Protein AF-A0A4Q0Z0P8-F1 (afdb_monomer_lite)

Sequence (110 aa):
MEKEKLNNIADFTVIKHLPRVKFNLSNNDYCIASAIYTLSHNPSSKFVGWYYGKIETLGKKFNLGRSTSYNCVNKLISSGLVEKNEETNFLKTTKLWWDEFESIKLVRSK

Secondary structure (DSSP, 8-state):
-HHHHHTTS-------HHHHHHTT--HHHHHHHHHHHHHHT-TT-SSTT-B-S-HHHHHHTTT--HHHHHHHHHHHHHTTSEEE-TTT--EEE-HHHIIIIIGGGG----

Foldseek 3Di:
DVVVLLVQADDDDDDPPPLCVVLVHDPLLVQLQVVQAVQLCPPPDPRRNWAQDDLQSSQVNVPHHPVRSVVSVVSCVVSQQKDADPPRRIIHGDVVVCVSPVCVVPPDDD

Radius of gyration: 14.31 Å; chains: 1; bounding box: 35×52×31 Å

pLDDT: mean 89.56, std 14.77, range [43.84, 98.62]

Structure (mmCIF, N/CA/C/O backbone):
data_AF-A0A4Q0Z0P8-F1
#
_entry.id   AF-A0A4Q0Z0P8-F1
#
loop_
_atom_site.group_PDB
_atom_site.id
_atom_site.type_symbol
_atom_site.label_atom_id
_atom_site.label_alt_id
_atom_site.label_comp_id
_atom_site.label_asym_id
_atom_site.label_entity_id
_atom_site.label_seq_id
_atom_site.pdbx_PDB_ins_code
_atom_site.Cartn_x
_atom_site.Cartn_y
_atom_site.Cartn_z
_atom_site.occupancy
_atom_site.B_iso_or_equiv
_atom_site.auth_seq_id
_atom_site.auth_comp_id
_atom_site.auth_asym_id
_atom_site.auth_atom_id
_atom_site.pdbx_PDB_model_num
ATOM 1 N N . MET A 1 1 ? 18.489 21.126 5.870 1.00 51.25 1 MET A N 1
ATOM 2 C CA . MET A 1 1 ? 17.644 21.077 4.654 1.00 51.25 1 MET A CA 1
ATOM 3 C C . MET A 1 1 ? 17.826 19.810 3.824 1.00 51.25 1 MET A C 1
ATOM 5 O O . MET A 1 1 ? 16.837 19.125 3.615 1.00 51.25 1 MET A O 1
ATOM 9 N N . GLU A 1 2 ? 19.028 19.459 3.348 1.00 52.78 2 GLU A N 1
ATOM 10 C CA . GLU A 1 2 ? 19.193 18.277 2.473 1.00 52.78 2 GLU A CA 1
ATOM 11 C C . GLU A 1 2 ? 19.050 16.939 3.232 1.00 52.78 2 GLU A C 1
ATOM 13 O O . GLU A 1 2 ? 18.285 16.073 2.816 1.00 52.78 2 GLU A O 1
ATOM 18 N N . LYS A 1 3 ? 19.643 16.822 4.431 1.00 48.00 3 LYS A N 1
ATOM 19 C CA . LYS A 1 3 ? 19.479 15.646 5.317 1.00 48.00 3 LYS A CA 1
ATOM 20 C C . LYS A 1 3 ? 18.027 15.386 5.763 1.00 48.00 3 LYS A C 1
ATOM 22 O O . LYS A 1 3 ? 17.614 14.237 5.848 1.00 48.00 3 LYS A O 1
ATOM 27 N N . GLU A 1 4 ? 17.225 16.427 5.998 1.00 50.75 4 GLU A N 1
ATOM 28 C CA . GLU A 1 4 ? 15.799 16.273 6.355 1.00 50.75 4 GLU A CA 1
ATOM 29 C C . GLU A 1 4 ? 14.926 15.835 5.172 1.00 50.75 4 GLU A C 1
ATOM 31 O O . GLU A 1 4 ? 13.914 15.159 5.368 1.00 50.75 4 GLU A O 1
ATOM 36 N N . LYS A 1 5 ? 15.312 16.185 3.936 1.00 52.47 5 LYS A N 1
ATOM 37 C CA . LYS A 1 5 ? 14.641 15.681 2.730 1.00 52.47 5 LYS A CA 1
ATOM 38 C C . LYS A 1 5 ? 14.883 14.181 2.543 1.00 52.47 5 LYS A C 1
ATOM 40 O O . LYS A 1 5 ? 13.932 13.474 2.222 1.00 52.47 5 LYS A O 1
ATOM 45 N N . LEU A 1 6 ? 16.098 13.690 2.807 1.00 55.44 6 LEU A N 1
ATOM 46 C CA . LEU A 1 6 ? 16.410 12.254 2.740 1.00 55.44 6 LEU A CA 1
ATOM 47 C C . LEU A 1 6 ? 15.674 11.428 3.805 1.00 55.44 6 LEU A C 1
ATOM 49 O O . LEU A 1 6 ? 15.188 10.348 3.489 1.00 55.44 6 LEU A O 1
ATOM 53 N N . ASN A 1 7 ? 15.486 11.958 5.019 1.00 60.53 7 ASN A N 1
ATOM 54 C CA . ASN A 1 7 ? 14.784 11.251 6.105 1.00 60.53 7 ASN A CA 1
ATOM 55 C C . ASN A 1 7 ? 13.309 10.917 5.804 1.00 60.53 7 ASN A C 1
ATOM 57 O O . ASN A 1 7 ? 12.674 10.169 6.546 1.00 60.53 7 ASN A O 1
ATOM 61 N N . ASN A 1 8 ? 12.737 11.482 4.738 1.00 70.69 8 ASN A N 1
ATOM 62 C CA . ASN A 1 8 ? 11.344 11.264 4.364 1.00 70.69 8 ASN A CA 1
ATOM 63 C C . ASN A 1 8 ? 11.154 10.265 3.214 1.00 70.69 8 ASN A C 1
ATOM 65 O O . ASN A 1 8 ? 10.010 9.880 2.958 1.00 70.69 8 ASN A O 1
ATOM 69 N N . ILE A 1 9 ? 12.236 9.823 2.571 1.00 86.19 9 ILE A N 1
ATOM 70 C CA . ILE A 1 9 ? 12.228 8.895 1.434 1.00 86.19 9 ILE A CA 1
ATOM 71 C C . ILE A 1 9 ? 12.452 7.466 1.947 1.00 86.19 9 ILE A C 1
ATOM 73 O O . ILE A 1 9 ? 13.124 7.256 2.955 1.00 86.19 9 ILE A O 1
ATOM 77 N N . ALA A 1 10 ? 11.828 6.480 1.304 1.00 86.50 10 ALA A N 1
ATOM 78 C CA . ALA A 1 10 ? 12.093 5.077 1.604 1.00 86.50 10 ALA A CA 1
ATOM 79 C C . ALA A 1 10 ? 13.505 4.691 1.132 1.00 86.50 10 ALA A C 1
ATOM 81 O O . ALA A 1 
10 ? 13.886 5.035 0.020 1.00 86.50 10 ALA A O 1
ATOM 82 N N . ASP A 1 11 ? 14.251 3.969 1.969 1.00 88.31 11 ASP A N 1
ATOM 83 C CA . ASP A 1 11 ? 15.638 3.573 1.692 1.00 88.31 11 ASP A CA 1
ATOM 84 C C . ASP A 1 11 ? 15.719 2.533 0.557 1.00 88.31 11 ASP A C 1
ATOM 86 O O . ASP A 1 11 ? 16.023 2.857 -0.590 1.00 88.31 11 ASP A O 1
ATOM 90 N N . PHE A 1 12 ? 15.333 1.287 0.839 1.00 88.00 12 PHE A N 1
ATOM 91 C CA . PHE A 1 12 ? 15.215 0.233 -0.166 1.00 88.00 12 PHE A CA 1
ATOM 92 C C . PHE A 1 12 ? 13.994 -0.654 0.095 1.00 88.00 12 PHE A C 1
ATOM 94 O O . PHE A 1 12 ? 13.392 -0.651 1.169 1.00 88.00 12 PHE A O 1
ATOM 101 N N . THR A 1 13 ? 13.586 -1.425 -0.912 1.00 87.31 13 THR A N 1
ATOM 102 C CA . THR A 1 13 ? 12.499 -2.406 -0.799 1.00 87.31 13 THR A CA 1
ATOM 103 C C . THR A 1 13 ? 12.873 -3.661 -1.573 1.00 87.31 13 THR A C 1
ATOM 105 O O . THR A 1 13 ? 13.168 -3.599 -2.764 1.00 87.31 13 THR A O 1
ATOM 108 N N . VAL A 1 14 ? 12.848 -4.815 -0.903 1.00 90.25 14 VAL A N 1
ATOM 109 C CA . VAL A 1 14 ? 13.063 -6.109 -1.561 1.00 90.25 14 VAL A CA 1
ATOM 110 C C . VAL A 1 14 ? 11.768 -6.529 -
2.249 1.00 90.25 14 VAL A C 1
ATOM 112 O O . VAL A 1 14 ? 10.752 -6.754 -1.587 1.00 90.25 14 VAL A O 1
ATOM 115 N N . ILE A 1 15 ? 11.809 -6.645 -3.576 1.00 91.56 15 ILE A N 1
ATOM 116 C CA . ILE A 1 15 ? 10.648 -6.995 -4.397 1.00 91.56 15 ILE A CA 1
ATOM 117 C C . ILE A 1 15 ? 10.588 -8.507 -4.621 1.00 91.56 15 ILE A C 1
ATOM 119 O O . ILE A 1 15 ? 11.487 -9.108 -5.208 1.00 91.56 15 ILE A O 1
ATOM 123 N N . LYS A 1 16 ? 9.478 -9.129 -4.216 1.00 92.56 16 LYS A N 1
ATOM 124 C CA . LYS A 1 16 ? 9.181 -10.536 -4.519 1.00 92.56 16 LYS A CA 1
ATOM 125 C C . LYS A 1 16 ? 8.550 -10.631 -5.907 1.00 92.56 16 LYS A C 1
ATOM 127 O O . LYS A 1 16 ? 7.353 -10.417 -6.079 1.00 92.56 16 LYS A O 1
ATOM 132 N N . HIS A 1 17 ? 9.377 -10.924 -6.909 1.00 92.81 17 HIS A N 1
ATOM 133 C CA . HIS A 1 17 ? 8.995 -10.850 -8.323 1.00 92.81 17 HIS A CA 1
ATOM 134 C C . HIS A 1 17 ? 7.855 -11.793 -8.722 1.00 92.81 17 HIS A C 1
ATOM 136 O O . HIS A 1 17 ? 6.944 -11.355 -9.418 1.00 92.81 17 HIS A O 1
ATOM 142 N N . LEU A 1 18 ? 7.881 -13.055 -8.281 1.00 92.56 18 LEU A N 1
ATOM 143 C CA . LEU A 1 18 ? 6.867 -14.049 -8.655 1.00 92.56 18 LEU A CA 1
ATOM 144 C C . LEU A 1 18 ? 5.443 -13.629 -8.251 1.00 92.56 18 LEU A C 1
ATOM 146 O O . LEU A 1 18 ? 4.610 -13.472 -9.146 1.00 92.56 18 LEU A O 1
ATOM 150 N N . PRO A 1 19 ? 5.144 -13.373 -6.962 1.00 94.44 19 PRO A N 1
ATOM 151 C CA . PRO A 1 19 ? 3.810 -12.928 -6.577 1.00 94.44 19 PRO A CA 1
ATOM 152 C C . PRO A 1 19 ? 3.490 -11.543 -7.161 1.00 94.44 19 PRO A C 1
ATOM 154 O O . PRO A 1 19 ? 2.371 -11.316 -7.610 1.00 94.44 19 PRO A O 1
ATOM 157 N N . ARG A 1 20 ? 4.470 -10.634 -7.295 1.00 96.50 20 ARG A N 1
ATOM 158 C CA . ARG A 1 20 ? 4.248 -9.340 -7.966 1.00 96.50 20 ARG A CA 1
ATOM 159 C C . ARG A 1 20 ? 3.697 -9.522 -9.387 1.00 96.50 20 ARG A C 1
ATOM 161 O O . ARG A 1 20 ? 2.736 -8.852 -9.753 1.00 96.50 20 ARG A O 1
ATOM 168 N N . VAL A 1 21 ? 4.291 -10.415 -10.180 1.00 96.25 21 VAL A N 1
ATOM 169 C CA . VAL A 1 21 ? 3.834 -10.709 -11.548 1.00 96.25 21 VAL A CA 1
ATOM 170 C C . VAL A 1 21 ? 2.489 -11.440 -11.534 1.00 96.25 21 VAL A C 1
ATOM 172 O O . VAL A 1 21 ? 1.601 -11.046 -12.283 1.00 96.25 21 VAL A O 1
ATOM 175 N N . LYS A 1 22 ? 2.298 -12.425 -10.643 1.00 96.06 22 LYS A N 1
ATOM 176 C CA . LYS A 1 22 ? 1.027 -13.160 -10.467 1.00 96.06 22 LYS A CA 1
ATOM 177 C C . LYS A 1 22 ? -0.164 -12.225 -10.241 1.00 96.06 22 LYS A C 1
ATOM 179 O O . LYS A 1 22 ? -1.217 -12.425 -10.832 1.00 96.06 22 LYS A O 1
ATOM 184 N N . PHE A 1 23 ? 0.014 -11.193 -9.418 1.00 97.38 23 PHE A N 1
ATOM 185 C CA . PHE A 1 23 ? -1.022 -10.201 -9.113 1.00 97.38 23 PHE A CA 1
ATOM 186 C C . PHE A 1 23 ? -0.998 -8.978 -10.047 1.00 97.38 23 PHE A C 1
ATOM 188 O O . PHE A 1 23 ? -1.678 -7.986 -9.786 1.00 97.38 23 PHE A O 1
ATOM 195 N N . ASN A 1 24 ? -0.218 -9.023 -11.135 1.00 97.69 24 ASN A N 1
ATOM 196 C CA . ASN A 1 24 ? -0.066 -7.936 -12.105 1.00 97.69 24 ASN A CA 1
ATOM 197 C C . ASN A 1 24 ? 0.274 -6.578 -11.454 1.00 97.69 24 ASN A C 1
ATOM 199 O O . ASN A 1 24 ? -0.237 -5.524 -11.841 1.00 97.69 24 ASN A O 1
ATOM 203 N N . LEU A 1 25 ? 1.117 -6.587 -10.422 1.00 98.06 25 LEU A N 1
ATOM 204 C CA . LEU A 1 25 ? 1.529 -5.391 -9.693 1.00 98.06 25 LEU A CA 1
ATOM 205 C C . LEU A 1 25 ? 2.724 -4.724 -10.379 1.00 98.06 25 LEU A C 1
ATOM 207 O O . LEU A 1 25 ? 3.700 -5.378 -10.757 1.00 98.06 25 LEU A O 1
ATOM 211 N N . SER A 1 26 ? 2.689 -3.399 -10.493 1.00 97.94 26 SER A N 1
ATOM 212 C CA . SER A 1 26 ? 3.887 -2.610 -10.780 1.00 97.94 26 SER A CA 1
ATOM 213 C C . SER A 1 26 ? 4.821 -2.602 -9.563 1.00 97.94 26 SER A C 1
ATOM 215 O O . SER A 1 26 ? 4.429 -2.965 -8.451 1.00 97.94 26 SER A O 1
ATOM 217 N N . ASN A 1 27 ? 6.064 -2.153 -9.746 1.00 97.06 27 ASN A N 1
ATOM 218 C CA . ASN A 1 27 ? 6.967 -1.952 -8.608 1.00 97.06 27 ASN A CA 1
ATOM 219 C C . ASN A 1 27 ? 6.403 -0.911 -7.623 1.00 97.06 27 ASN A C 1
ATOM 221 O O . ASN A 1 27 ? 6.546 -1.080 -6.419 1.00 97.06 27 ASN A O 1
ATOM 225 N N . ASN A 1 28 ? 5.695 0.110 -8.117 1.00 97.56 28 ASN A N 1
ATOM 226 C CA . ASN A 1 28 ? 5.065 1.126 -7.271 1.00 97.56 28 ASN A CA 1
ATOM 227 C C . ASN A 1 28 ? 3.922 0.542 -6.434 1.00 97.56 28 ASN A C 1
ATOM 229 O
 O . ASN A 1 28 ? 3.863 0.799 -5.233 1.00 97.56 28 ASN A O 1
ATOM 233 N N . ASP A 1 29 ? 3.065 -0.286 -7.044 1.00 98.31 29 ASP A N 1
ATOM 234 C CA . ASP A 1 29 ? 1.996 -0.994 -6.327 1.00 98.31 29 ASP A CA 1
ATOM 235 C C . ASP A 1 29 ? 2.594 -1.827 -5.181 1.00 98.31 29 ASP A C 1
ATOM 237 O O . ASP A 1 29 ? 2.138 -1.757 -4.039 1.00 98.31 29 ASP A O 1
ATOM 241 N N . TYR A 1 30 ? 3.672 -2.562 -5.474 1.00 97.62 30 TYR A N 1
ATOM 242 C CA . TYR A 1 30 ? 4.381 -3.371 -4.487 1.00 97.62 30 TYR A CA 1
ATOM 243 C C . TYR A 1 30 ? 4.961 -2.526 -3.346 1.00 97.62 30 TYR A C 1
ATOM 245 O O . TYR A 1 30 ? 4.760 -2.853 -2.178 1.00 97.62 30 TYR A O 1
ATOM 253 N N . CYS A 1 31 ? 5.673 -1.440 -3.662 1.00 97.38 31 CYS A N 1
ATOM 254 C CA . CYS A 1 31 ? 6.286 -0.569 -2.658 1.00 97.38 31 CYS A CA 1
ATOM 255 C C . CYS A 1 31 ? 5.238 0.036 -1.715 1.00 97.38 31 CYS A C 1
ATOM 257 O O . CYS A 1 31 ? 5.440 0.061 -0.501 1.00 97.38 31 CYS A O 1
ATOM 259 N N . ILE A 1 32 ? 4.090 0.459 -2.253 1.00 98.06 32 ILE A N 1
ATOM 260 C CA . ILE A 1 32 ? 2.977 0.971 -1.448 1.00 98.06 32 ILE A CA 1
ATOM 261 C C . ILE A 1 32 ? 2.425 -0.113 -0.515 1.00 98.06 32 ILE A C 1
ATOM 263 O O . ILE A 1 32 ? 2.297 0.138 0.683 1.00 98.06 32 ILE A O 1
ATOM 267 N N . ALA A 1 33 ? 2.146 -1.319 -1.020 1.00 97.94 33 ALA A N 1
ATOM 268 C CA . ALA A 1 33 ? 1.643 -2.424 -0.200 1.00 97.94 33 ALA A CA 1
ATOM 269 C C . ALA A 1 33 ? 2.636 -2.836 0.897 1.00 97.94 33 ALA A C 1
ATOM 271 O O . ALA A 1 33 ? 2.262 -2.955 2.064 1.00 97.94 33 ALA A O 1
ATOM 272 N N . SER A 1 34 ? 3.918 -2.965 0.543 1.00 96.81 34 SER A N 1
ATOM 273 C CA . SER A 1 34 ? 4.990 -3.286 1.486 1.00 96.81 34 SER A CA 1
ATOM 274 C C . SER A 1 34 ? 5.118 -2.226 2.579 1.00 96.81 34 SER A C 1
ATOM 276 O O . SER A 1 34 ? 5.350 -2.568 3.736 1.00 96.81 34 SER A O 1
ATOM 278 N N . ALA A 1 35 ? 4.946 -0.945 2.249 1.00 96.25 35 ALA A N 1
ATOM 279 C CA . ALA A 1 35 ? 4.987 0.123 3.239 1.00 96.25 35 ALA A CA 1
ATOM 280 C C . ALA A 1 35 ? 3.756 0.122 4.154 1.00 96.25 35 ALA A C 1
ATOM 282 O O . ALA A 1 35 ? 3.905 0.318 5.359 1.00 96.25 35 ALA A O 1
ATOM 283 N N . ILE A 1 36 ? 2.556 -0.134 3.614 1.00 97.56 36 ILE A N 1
* * * * *
**Exercise instructions:** Looking at the data above, write out exactly the lines that start at the one containing "ATOM 272 N N" and end at the one containing "ATOM 282 O O"; include both and nothing beyond.

**Reply to the exercise:**
ATOM 272 N N . SER A 1 34 ? 3.918 -2.965 0.543 1.00 96.81 34 SER A N 1
ATOM 273 C CA . SER A 1 34 ? 4.990 -3.286 1.486 1.00 96.81 34 SER A CA 1
ATOM 274 C C . SER A 1 34 ? 5.118 -2.226 2.579 1.00 96.81 34 SER A C 1
ATOM 276 O O . SER A 1 34 ? 5.350 -2.568 3.736 1.00 96.81 34 SER A O 1
ATOM 278 N N . ALA A 1 35 ? 4.946 -0.945 2.249 1.00 96.25 35 ALA A N 1
ATOM 279 C CA . ALA A 1 35 ? 4.987 0.123 3.239 1.00 96.25 35 ALA A CA 1
ATOM 280 C C . ALA A 1 35 ? 3.756 0.122 4.154 1.00 96.25 35 ALA A C 1
ATOM 282 O O . ALA A 1 35 ? 3.905 0.318 5.359 1.00 96.25 35 ALA A O 1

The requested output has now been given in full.